Towards the Standardisation of Curricula in Computational Linguistics in Europe

Andy Way,
School of Computer Applications,
Dublin City University,
Dublin 9, Ireland.

Phone: +353-1-7045644
Fax: +353-1-7045442
away@compapp.dcu.ie
http://www.compapp.dcu.ie/~away/away.html


From its inception in 1993, the Erasmus ICP in the area of NLP existed primarily to facilitate student mobility in the Computational Linguistics fraternity within Europe, but at the same time a common interest was pursued in Curriculum Development within the same field. Now that under Socrates the notion of ICP's is defunct, the innovative work done on curriculum development has continued under the ageis of the ACO*HUM thematic network project, (http://www.uib.no/acohum ) and these initiatives are reported on here.

The joint curriculum development effort aims at developing a modular curriculum in NLP consisting of a basic module of courses in CL to be implemented in each participating university (17 in total), and several specialisation modules, different for each university, depending on their expertise, taking the entrance condition as nothing more than the basic module. Students travelling in the network would then be able to begin their NLP studies locally and, depending on their area of interest, take any specialisation module at any site.

Given this, our ultimate desideratum was harmonisation of curricula. This was seen as a four-stage process, namely:

        1. Individual recognition of courses on a case by case basis.
        2. Mutual agreement on lists of periodically offered courses to be recognised.
        3. Mutual recognition of complete components, divisions or stages in the curriculum, leading to joint development and co-ordination of different administrative requirements.
        4. Mutual recognition of complete curricula, including all courses, exams and degrees,   leading (ultimately) to treaties between universities for mutual recognition.

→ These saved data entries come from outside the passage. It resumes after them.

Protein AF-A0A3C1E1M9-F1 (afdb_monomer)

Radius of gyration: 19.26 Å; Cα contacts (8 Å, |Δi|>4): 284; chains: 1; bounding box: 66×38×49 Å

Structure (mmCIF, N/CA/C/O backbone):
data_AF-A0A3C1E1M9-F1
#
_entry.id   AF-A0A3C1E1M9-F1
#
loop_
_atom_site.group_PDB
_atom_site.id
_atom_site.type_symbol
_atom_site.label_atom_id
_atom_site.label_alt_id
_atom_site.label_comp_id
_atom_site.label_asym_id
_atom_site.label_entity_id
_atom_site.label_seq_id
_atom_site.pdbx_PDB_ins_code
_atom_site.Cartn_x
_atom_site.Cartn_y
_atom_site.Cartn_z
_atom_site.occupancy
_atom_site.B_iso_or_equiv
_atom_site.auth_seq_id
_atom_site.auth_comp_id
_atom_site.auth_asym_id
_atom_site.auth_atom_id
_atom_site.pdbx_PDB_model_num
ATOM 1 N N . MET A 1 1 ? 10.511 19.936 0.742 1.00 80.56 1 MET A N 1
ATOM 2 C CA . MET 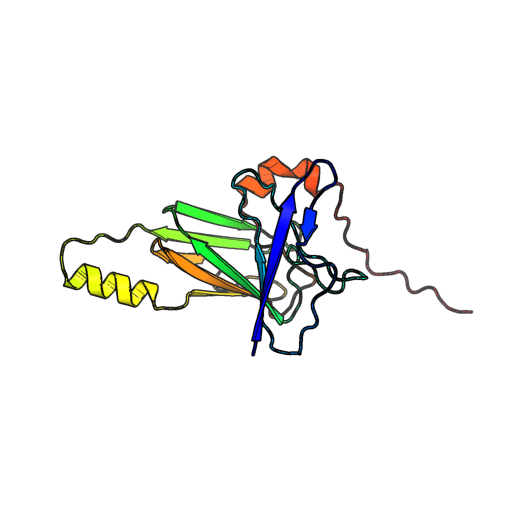A 1 1 ? 9.582 18.879 0.312 1.00 80.56 1 MET A CA 1
ATOM 3 C C . MET A 1 1 ? 8.561 19.513 -0.606 1.00 80.56 1 MET A C 1
ATOM 5 O O . MET A 1 1 ? 7.654 20.190 -0.129 1.00 80.56 1 MET A O 1
ATOM 9 N N . THR A 1 2 ? 8.767 19.351 -1.907 1.00 94.81 2 THR A N 1
ATOM 10 C CA . THR A 1 2 ? 7.827 19.761 -2.951 1.00 94.81 2 THR A CA 1
ATOM 11 C C . THR A 1 2 ? 7.017 18.538 -3.375 1.00 94.81 2 THR A C 1
ATOM 13 O O . THR A 1 2 ? 7.544 17.425 -3.408 1.00 94.81 2 THR A O 1
ATOM 16 N N . GLN A 1 3 ? 5.730 18.726 -3.667 1.00 95.19 3 GLN A N 1
ATOM 17 C CA . GLN A 1 3 ? 4.906 17.684 -4.274 1.00 95.19 3 GLN A CA 1
ATOM 18 C C . GLN A 1 3 ? 4.839 17.902 -5.786 1.00 95.19 3 GLN A C 1
ATOM 20 O O . GLN A 1 3 ? 4.459 18.977 -6.246 1.00 95.19 3 GLN A O 1
ATOM 25 N N . HIS A 1 4 ? 5.147 16.855 -6.542 1.00 94.69 4 HIS A N 1
ATOM 26 C CA . HIS A 1 4 ? 5.003 16.782 -7.991 1.00 94.69 4 HIS A CA 1
ATOM 27 C C . HIS A 1 4 ? 3.821 15.874 -8.323 1.00 94.69 4 HIS A C 1
ATOM 29 O O . HIS A 1 4 ? 3.656 14.823 -7.705 1.00 94.69 4 HIS A O 1
ATOM 35 N N . THR A 1 5 ? 2.994 16.262 -9.290 1.00 95.56 5 THR A N 1
ATOM 36 C CA . THR A 1 5 ? 1.913 15.411 -9.809 1.00 95.56 5 THR A CA 1
ATOM 37 C C . THR A 1 5 ? 2.191 15.126 -11.274 1.00 95.56 5 THR A C 1
ATOM 39 O O . THR A 1 5 ? 2.415 16.063 -12.031 1.00 95.56 5 THR A O 1
ATOM 42 N N . VAL A 1 6 ? 2.199 13.849 -11.645 1.00 95.19 6 VAL A N 1
ATOM 43 C CA . VAL A 1 6 ? 2.339 13.368 -13.020 1.00 95.19 6 VAL A CA 1
ATOM 44 C C . VAL A 1 6 ? 1.009 12.752 -13.416 1.00 95.19 6 VAL A C 1
ATOM 46 O O . VAL A 1 6 ? 0.614 11.711 -12.878 1.00 95.19 6 VAL A O 1
ATOM 49 N N . GLU A 1 7 ? 0.297 13.409 -14.324 1.00 95.50 7 GLU A N 1
ATOM 50 C CA . GLU A 1 7 ? -0.952 12.877 -14.853 1.00 95.50 7 GLU A CA 1
ATOM 51 C C . GLU A 1 7 ? -0.650 11.877 -15.968 1.00 95.50 7 GLU A C 1
ATOM 53 O O . GLU A 1 7 ? 0.152 12.128 -16.861 1.00 95.50 7 GLU A O 1
ATOM 58 N N . LEU A 1 8 ? -1.274 10.709 -15.896 1.00 95.31 8 LEU A N 1
ATOM 59 C CA . LEU A 1 8 ? -1.105 9.615 -16.834 1.00 95.31 8 LEU A CA 1
ATOM 60 C C . LEU A 1 8 ? -2.395 9.445 -17.642 1.00 95.31 8 LEU A C 1
ATOM 62 O O . LEU A 1 8 ? -3.485 9.330 -17.079 1.00 95.31 8 LEU A O 1
ATOM 66 N N . THR A 1 9 ? -2.264 9.356 -18.963 1.00 95.31 9 THR A N 1
ATOM 67 C CA . THR A 1 9 ? -3.344 8.952 -19.874 1.00 95.31 9 THR A CA 1
ATOM 68 C C . THR A 1 9 ? -3.081 7.539 -20.378 1.00 95.31 9 THR A C 1
ATOM 70 O O . THR A 1 9 ? -1.979 7.248 -20.843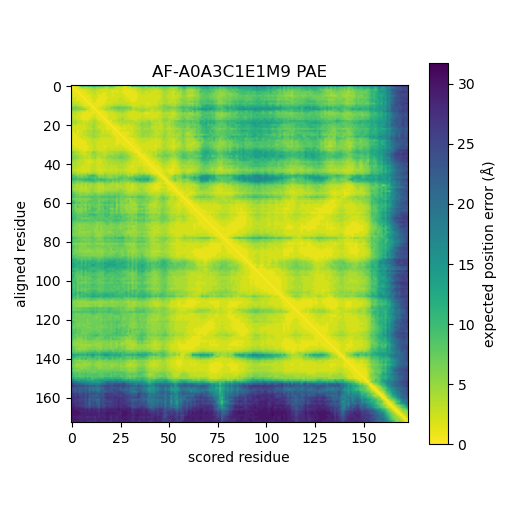 1.00 95.31 9 THR A O 1
ATOM 73 N N . TYR A 1 10 ? -4.084 6.663 -20.308 1.00 94.88 10 TYR A N 1
ATOM 74 C CA . TYR A 1 10 ? -4.009 5.326 -20.890 1.00 94.88 10 TYR A CA 1
ATOM 75 C C . TYR A 1 10 ? -4.635 5.318 -22.288 1.00 94.88 10 TYR A C 1
ATOM 77 O O . TYR A 1 10 ? -5.778 5.732 -22.470 1.00 94.88 10 TYR A O 1
ATOM 85 N N . THR A 1 11 ? -3.875 4.863 -23.281 1.00 92.12 11 THR A N 1
ATOM 86 C CA . THR A 1 11 ? -4.327 4.708 -24.672 1.00 92.12 11 THR A CA 1
ATOM 87 C C . THR A 1 11 ? -4.050 3.287 -25.165 1.00 92.12 11 THR A C 1
ATOM 89 O O . THR A 1 11 ? -3.496 2.458 -24.442 1.00 92.12 11 THR A O 1
ATOM 92 N N . ASP A 1 12 ? -4.370 3.005 -26.427 1.00 90.31 12 ASP A N 1
ATOM 93 C CA . ASP A 1 12 ? -3.991 1.765 -27.113 1.00 90.31 12 ASP A CA 1
ATOM 94 C C . ASP A 1 12 ? -2.469 1.515 -27.128 1.00 90.31 12 ASP A C 1
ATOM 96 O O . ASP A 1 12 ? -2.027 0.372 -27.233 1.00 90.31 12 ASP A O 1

In the first phase, the undergraduate curricula of DCU, Saarbruecken and Tilburg were standardised. Then in 1994-95, the contents of the basic module were defined and agreed upon by a subset of the partners in the ICP. The proposal was discussed, adapted, and agreed upon later by a larger subset of the ICP, with the result that introductory modules were developed in six main areas, namely:

        1. Basic Linguistics
        2. Computational Linguistics
        3. Symbolic Computation
        4. Mathematics/Logic
        5. Grammar Formalisms
        6. Artificial Intelligence

with Empirical Methods added at a later date as a further core component. It is envisaged that these courses could be taken by students from any university at any other.

Of course, as well as these core components, there are a number of specialisation modules, including Vision/Robotics, Philosophy, Corpus Analysis, Psycholinguistics, Sociolinguistics, Speech, Machine Translation, and Information Retrieval, to name but a few. These obviously reflect the different expertise of each site, and make possible a wider choice of subjects to all students. Other modules which merit inclusion are language-dependent NLP (i.e. French, Dutch, German, English NLP etc), together with application-specific NLP modules such as Dialogue systems and Software Localisation.

The envisaged modus operandi of the programme is structured as follows:

        1. Full ECTS compatibility in the credit system.
        2. European dimension in language-specific modules.
        3. Introduce ODL teaching techniques.
        4. Develop guidelines for sites starting with NLP curricula.

Of these, all have been attempted, and some have been achieved in full.Three years ago, the contents of the basic module was adapted to run on the lines of ECTS (i.e. 6 modules per semester, 5 credits per module). Most of the additional material has also graduated to this level of detail, and has been completed at a number of sites, primarily those having an undergraduate degree in this area.One of our partners has implemented a long-distance introductory course on NLP basedon the results of the joint curriculum development, and the ICP is developing courseware adapted specifically for the web.

The implementation of this curriculum development effort is an incremental effort, and work continues within ACO*HUM as well as in conjunction with ELSNET. We are also interested in broadening the focus of such work in areas such as postgraduate level certification, investigating further the use of innovative teaching methodologies, broadening the user base, and having our guidelines tested by other institutions setting up similar degree schemes.

Of course, while we in the network are operating within the broad area of the humanities, some of the institutions involved come from a different background altogether, so there are local differences to overcome in attempting such a process of integration. As these courses could be embedded in different types of curricula (e.g. languages, linguistics, computer science, psychology etc), the exact number of courses and the place in the curriculum where they are taught, therefore, naturally differ from site to site. Nevertheless, we consider that our efforts are contributing effectively to the internationalisation of  higher education in Europe, whilst maintaining academic, cultural and professional distinctions wherethis is desirable.